Harm? What harm? Geist actually tries to convince us that it will be writers who suffer from having “their works locked out of the public domain,” and being “lost for a generation” as though that’s an actual thing that’s possible. I mean, two of the authors he mentions, Marian Engel and Margaret Laurence were early Chairs of The Writers’ Union of Canada, and copies of all their books are widely available in stores and libraries across the country but, okay, they will cease to exist as soon as the copyright term is extended.

What nonsense.

Side-note: if an anti-copyrighter can work in reference to a lock, chain and/or prison, they advance to GO on the, um, chessboard, so well done professor.

These fear-mongering games are silly and seemingly without end. One can only hope that after years of being continually harangued with them, the actual decision-makers in Ottawa can now see them for the smokescreen they are. I mean, these jokers have made making shit up about copyright law their full-time pursuits, so it’s not like they’ll stop anytime soon. People just have to improve their filters. We all need to get better at knowing when we’re being geisted.

The great geisting

Final, and most egregious, case in point. In his latest attack on copyright term extension, Geist tries to show that even prominent artists don’t like the idea. He latches on to a Parliamentary submission from Canadian rock star Bryan Adams, suggesting the popular musician is unequivocally against such a thing (SPOILER: he’s not), and fails to note that in his submission Adams is actually asking for a completely different, creator-friendly change to the law.

If the copyright term is to be extended by 20 years, Adams argues, then something should be done to help those artists who assigned their copyright in contracts long ago, so they can actually benefit from the extension. Geist suggests Adams’ point is an apple (don’t like term extension), when it is actually a big bag of oranges meant to help sustain artists after a long career of creating cultural works (please help us benefit from term extension).

I mean, Geist literally stops quoting Bryan Adams right before his key point about the right to terminate assignment of copyright. Here it is:

“Granting the right of termination is an interesting and effective way to balance copyright duration with creators’ continued remuneration.”

For the record, I agree with Adams, have met with him on the subject, and even penned a letter to the Prime Minister to support his call for a termination right.

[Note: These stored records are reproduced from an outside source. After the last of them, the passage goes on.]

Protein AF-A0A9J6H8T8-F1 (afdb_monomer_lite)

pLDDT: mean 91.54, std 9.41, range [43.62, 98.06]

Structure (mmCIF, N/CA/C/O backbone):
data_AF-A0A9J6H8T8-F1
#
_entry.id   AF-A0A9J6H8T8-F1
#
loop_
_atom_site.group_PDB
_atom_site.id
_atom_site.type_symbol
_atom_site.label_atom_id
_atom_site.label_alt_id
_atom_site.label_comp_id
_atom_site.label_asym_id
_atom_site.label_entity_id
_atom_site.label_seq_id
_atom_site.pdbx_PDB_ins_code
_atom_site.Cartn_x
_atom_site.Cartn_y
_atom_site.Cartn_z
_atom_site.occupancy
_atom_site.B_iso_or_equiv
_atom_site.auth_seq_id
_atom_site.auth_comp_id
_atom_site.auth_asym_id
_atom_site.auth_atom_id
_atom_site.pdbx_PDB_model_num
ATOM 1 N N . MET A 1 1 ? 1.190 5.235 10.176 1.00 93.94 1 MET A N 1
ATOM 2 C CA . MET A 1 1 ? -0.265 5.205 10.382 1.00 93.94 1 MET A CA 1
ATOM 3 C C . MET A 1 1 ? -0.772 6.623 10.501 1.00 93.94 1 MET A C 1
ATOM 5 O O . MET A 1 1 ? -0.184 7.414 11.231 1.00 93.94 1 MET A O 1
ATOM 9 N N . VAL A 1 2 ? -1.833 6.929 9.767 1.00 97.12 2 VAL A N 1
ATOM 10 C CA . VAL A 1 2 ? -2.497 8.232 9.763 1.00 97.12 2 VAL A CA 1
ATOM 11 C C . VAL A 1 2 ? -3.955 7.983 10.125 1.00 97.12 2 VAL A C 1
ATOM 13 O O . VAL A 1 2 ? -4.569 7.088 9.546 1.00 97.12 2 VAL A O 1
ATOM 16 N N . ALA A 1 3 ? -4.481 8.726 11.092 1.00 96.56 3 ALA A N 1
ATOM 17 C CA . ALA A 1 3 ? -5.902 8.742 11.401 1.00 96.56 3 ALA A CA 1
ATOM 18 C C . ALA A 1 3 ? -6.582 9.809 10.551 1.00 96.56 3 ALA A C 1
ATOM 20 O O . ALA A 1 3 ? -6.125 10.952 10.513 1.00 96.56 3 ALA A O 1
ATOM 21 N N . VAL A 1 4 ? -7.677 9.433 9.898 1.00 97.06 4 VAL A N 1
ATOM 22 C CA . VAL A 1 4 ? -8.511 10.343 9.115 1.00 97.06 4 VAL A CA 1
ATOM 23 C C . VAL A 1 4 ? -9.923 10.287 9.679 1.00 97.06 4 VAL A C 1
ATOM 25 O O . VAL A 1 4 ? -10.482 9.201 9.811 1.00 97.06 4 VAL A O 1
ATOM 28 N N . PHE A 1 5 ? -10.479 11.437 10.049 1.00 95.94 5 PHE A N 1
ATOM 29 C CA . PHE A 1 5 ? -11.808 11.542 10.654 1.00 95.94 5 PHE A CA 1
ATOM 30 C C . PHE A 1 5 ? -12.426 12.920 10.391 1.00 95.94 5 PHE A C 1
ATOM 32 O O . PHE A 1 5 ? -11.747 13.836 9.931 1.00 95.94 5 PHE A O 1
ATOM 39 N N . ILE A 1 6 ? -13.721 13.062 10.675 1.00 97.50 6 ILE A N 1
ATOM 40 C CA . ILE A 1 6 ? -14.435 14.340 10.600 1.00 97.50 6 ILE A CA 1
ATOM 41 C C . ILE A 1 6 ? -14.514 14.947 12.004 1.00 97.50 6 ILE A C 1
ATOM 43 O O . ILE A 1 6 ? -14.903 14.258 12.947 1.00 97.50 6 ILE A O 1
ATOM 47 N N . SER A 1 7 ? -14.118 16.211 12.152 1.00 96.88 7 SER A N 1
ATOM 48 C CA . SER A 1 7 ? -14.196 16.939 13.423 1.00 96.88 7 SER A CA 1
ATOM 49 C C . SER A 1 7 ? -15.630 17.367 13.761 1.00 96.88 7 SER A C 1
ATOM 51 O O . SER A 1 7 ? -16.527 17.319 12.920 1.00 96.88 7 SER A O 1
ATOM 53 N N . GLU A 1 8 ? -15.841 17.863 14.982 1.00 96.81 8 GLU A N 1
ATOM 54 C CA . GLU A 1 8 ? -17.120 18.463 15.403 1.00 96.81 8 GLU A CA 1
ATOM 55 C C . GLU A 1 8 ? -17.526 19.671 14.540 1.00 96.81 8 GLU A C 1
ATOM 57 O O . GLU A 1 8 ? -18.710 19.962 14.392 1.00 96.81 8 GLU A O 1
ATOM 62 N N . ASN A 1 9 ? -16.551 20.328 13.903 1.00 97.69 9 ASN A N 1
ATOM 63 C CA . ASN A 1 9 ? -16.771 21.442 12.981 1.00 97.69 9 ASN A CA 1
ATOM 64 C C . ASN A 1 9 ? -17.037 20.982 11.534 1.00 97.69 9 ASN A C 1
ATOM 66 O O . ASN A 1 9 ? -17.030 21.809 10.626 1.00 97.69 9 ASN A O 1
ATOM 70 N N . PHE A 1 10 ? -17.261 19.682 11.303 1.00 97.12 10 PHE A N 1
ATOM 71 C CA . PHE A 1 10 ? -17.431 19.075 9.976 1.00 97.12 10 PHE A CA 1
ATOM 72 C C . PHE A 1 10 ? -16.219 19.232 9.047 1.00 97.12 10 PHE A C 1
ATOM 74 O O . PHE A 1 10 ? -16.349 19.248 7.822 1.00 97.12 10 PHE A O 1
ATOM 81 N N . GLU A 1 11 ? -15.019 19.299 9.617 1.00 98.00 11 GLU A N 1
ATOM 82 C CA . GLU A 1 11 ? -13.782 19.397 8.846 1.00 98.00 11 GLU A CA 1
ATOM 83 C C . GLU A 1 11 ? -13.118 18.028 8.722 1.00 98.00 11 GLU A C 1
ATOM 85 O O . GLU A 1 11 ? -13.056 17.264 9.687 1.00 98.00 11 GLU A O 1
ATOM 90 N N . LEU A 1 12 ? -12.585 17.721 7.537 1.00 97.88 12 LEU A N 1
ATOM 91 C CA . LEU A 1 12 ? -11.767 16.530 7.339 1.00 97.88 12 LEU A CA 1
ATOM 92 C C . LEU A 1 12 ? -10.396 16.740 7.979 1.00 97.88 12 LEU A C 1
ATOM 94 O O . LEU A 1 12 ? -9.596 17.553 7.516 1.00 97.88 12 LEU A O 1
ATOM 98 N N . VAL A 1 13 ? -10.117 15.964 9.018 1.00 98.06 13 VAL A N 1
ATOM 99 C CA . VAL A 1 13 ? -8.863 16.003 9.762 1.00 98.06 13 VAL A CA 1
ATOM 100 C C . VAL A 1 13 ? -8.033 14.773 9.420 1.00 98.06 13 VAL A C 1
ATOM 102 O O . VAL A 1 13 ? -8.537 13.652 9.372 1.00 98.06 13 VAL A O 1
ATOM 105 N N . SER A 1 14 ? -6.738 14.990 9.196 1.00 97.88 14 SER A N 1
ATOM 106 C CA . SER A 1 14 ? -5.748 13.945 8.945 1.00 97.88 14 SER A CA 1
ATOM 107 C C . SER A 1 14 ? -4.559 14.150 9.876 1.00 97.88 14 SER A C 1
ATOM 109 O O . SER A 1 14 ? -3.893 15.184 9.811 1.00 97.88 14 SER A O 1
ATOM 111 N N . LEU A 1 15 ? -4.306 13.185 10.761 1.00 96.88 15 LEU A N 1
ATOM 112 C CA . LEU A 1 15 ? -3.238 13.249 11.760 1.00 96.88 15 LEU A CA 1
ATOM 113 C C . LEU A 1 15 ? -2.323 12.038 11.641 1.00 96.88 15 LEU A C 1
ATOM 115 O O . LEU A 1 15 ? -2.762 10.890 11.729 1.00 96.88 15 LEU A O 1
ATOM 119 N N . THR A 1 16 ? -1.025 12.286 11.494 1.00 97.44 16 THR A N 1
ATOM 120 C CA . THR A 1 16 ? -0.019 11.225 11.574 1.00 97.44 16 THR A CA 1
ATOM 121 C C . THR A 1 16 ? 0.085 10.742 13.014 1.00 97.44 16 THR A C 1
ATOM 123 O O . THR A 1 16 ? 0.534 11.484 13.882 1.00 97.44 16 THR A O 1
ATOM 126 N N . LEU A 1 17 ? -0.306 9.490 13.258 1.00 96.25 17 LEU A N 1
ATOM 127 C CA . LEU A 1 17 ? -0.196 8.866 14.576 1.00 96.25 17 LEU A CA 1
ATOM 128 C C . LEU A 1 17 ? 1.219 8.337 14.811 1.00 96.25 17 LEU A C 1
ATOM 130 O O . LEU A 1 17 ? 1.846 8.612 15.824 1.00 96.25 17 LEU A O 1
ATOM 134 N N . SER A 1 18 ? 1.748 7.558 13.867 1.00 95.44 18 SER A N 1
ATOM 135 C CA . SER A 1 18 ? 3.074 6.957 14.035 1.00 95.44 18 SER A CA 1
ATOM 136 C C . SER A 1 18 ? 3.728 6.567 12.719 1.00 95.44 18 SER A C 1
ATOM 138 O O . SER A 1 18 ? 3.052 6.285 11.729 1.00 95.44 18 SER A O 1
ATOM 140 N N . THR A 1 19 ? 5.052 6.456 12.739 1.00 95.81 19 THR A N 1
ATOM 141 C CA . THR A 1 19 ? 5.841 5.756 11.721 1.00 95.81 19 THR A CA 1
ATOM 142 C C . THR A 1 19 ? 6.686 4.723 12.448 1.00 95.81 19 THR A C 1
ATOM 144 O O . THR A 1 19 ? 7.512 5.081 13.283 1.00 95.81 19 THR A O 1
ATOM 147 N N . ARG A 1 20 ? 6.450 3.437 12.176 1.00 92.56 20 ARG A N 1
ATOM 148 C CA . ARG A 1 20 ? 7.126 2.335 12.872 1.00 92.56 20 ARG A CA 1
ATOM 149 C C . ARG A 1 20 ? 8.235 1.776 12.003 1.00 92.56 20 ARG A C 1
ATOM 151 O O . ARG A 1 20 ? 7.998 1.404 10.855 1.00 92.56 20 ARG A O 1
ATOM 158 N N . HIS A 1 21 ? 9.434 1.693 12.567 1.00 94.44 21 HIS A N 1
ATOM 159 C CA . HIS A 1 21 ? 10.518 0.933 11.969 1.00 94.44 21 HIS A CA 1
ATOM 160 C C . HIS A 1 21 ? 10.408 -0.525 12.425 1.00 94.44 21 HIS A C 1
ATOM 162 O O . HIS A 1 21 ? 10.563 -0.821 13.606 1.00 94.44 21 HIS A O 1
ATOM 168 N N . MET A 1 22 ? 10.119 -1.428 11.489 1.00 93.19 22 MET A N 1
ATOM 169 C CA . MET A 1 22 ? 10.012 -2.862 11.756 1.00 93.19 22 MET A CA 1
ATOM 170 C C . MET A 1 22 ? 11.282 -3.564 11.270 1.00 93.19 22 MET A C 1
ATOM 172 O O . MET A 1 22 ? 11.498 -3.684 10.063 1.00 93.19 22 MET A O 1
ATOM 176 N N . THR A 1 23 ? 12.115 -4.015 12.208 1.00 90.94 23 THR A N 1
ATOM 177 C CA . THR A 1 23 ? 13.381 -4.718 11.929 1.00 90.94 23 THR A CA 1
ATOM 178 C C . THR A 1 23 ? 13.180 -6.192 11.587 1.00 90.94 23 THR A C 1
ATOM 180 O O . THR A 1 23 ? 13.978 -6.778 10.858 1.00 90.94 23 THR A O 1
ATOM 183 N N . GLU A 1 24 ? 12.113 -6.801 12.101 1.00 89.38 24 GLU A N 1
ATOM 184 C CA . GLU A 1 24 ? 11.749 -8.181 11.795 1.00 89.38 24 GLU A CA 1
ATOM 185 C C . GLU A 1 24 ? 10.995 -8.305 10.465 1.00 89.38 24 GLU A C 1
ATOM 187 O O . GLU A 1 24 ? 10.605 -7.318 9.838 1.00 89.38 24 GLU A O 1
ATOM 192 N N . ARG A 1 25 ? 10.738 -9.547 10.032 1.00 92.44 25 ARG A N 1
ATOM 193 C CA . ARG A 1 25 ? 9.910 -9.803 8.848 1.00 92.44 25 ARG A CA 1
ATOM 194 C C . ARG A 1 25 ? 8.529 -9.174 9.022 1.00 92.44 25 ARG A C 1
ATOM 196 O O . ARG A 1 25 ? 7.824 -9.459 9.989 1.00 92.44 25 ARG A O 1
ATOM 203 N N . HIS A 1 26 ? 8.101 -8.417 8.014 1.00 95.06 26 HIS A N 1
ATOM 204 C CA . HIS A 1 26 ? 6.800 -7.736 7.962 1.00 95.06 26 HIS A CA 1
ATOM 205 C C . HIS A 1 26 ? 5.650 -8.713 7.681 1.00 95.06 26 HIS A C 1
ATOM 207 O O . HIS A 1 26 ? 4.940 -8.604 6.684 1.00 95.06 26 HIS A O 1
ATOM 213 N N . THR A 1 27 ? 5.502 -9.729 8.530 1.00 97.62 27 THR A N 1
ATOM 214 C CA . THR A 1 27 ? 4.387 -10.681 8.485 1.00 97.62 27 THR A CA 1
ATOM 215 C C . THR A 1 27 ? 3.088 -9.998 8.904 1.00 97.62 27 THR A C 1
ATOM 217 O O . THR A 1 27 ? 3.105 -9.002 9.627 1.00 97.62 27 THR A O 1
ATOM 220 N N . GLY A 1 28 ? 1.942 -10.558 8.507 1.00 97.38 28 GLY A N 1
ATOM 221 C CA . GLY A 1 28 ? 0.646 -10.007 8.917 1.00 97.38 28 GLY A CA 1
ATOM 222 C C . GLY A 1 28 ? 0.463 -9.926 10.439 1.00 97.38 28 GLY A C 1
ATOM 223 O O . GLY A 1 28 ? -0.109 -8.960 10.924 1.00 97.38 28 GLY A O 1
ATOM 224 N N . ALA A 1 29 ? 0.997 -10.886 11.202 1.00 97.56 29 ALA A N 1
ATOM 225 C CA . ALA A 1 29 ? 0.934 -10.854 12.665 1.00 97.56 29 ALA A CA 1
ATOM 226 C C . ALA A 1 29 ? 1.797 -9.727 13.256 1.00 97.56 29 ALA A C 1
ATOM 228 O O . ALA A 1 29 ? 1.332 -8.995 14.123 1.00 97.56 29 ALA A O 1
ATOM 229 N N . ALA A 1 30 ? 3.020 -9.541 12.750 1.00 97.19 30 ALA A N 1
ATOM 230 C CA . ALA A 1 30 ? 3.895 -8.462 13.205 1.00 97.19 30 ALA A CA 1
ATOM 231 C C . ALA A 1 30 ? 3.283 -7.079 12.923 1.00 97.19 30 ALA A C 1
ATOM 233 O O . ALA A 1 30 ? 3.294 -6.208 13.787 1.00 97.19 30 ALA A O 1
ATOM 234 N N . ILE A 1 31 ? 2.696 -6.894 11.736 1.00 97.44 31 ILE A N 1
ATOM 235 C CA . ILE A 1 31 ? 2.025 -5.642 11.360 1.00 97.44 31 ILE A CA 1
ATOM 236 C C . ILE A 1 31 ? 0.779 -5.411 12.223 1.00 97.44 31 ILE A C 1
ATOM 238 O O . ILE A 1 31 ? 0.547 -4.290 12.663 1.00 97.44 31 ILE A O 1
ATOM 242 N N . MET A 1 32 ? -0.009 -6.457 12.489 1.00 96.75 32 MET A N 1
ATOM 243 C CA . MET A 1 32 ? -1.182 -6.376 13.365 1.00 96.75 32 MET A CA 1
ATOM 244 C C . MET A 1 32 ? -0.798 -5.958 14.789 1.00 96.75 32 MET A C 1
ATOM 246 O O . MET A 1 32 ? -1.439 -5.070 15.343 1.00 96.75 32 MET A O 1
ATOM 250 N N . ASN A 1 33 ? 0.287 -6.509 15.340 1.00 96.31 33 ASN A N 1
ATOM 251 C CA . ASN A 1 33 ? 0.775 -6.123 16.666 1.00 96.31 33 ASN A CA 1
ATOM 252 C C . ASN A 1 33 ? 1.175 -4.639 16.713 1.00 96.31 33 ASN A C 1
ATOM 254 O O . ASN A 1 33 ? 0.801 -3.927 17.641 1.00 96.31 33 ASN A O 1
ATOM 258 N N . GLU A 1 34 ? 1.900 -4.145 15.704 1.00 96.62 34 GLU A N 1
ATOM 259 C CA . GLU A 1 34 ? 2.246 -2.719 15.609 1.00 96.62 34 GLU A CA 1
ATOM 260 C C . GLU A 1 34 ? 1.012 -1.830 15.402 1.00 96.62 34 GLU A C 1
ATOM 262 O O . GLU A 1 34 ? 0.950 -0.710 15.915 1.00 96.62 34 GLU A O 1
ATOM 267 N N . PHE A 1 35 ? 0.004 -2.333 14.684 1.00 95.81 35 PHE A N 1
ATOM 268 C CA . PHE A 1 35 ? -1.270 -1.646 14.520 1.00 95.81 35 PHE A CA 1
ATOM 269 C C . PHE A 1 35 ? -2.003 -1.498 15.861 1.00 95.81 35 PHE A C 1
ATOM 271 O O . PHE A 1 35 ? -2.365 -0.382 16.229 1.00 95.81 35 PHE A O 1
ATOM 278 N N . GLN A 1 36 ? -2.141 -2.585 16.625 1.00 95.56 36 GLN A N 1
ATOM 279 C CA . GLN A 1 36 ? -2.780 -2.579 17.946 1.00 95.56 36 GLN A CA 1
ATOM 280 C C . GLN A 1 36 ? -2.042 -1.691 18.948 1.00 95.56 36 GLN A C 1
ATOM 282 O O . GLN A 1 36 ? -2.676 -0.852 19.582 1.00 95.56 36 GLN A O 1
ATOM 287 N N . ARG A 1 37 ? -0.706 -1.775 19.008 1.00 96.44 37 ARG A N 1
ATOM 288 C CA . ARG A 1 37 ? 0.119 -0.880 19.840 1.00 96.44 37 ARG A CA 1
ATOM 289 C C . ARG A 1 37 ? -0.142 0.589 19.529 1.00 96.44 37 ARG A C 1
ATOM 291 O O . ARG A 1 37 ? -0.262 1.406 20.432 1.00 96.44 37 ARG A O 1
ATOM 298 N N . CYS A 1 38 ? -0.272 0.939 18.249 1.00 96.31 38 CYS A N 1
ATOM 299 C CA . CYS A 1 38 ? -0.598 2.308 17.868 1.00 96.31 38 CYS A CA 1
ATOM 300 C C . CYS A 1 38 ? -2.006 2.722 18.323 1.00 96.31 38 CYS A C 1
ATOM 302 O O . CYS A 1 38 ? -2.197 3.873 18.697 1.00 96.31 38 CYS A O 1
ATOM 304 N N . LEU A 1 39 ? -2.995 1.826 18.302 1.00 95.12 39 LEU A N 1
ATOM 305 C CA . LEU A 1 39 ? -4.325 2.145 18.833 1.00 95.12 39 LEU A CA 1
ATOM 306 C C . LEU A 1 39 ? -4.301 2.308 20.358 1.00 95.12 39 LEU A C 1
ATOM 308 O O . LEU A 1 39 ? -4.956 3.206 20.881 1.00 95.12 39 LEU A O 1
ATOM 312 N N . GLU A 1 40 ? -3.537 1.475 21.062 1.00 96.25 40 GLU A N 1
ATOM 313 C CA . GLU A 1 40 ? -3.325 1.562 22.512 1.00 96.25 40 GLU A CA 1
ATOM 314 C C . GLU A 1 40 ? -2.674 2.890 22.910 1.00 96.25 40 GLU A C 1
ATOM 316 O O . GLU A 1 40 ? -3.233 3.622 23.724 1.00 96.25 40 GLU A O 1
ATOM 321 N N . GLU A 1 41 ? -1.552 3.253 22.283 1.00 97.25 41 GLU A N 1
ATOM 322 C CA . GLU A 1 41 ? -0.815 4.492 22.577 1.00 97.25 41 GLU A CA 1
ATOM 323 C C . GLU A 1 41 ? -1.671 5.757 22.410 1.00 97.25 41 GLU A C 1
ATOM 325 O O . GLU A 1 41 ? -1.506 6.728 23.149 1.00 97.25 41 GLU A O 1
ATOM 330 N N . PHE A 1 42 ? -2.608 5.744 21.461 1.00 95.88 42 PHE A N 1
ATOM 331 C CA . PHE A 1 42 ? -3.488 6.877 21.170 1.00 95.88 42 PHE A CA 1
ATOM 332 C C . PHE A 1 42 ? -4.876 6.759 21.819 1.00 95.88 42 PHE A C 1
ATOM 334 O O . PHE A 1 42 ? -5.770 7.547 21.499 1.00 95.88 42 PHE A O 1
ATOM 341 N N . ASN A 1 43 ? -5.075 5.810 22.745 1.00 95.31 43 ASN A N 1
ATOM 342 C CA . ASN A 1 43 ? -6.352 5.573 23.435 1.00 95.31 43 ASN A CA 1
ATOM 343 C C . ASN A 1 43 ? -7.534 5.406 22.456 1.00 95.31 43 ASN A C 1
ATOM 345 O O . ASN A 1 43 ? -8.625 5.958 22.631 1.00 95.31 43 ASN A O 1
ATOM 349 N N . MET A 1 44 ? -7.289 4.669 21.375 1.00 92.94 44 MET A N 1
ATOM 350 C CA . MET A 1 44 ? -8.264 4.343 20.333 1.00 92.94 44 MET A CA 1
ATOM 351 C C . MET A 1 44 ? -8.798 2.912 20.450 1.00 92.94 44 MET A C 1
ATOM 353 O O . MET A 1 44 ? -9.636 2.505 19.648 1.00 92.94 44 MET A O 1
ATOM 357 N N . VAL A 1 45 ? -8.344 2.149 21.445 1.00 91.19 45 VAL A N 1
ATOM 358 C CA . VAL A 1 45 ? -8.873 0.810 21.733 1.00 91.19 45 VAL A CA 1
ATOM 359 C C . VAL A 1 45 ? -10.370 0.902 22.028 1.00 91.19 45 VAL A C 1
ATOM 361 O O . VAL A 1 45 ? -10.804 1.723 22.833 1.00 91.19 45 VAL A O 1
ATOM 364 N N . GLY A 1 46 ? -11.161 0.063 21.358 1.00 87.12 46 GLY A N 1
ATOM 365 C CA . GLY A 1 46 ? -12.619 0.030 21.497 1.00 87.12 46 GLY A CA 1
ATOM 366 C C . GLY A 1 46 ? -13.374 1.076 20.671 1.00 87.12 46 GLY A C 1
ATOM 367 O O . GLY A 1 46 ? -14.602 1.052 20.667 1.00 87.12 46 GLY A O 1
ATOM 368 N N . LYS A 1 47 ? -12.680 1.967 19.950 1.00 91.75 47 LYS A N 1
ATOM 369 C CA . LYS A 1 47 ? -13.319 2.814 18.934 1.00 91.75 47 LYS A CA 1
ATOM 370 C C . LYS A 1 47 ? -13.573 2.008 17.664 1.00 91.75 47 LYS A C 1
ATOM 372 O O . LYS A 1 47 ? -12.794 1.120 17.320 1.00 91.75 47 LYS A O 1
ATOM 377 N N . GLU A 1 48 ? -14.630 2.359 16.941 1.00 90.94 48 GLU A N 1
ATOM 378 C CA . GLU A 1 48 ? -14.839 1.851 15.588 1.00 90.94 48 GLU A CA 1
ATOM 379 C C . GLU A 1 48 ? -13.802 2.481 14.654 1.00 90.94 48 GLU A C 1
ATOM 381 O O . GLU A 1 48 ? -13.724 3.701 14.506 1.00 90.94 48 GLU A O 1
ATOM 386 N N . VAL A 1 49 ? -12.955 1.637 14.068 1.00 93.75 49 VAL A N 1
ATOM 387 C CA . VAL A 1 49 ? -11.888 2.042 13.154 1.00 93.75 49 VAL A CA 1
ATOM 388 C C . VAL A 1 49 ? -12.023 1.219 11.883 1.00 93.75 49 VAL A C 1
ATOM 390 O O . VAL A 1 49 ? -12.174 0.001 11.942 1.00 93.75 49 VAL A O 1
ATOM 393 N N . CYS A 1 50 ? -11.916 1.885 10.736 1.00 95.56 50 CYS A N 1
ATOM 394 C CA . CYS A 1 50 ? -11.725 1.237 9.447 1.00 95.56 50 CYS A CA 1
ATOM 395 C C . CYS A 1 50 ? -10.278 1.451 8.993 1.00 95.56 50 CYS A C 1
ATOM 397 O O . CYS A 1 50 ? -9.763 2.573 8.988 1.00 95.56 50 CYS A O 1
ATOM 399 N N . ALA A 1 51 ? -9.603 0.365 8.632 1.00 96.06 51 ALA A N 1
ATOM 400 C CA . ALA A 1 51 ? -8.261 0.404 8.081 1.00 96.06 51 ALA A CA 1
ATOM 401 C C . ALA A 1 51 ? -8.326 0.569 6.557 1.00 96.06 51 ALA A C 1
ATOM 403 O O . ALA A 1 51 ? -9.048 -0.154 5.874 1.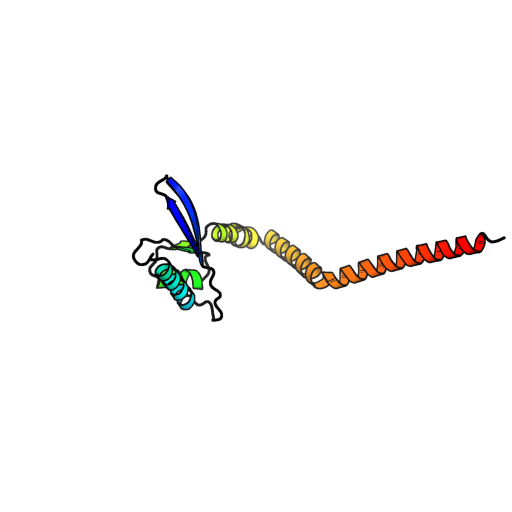00 96.06 51 ALA A O 1
ATOM 404 N N . VAL A 1 52 ? -7.502 1.464 6.008 1.00 97.31 52 VAL A N 1
ATOM 405 C CA . VAL A 1 52 ? -7.277 1.578 4.560 1.00 97.31 52 VAL A CA 1
ATOM 406 C C . VAL A 1 52 ? -5.814 1.281 4.270 1.00 97.31 52 VAL A C 1
ATOM 408 O O . VAL A 1 52 ? -4.929 1.996 4.740 1.00 97.31 52 VAL A O 1
ATOM 411 N N . THR A 1 53 ? -5.532 0.215 3.521 1.00 96.81 53 THR A N 1
ATOM 412 C CA . THR A 1 53 ? -4.150 -0.220 3.240 1.00 96.81 53 THR A CA 1
ATOM 413 C C . THR A 1 53 ? -3.994 -0.692 1.799 1.00 96.81 53 THR A C 1
ATOM 415 O O . THR A 1 53 ? -4.981 -0.884 1.092 1.00 96.81 53 THR A O 1
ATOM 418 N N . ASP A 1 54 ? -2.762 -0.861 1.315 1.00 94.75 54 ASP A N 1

I struggle to find a polite way to describe this latest bit of geisting. In my opinion, it’s garbage argumentation,  far below the standards this country should expect from someone to whom we’re paying extremely good money for academic services. Geist — if he hasn’t already told you — is the Canada Research Chair in Internet and E-commerce Law, a position that has helped him to a very prominent placement on Ontario’s Sunshine List of public sector salaries. I mean, we want our extraordinarily well-paid Research Chairs to be able to grasp and accurately communicate nuanced arguments in their area of “expertise,” no?

Now, I’m no big city Research Chair, but I have a Master’s degree and have done my share of teaching. If I were grading Geist on his argument about Bryan Adams, he’d get an F.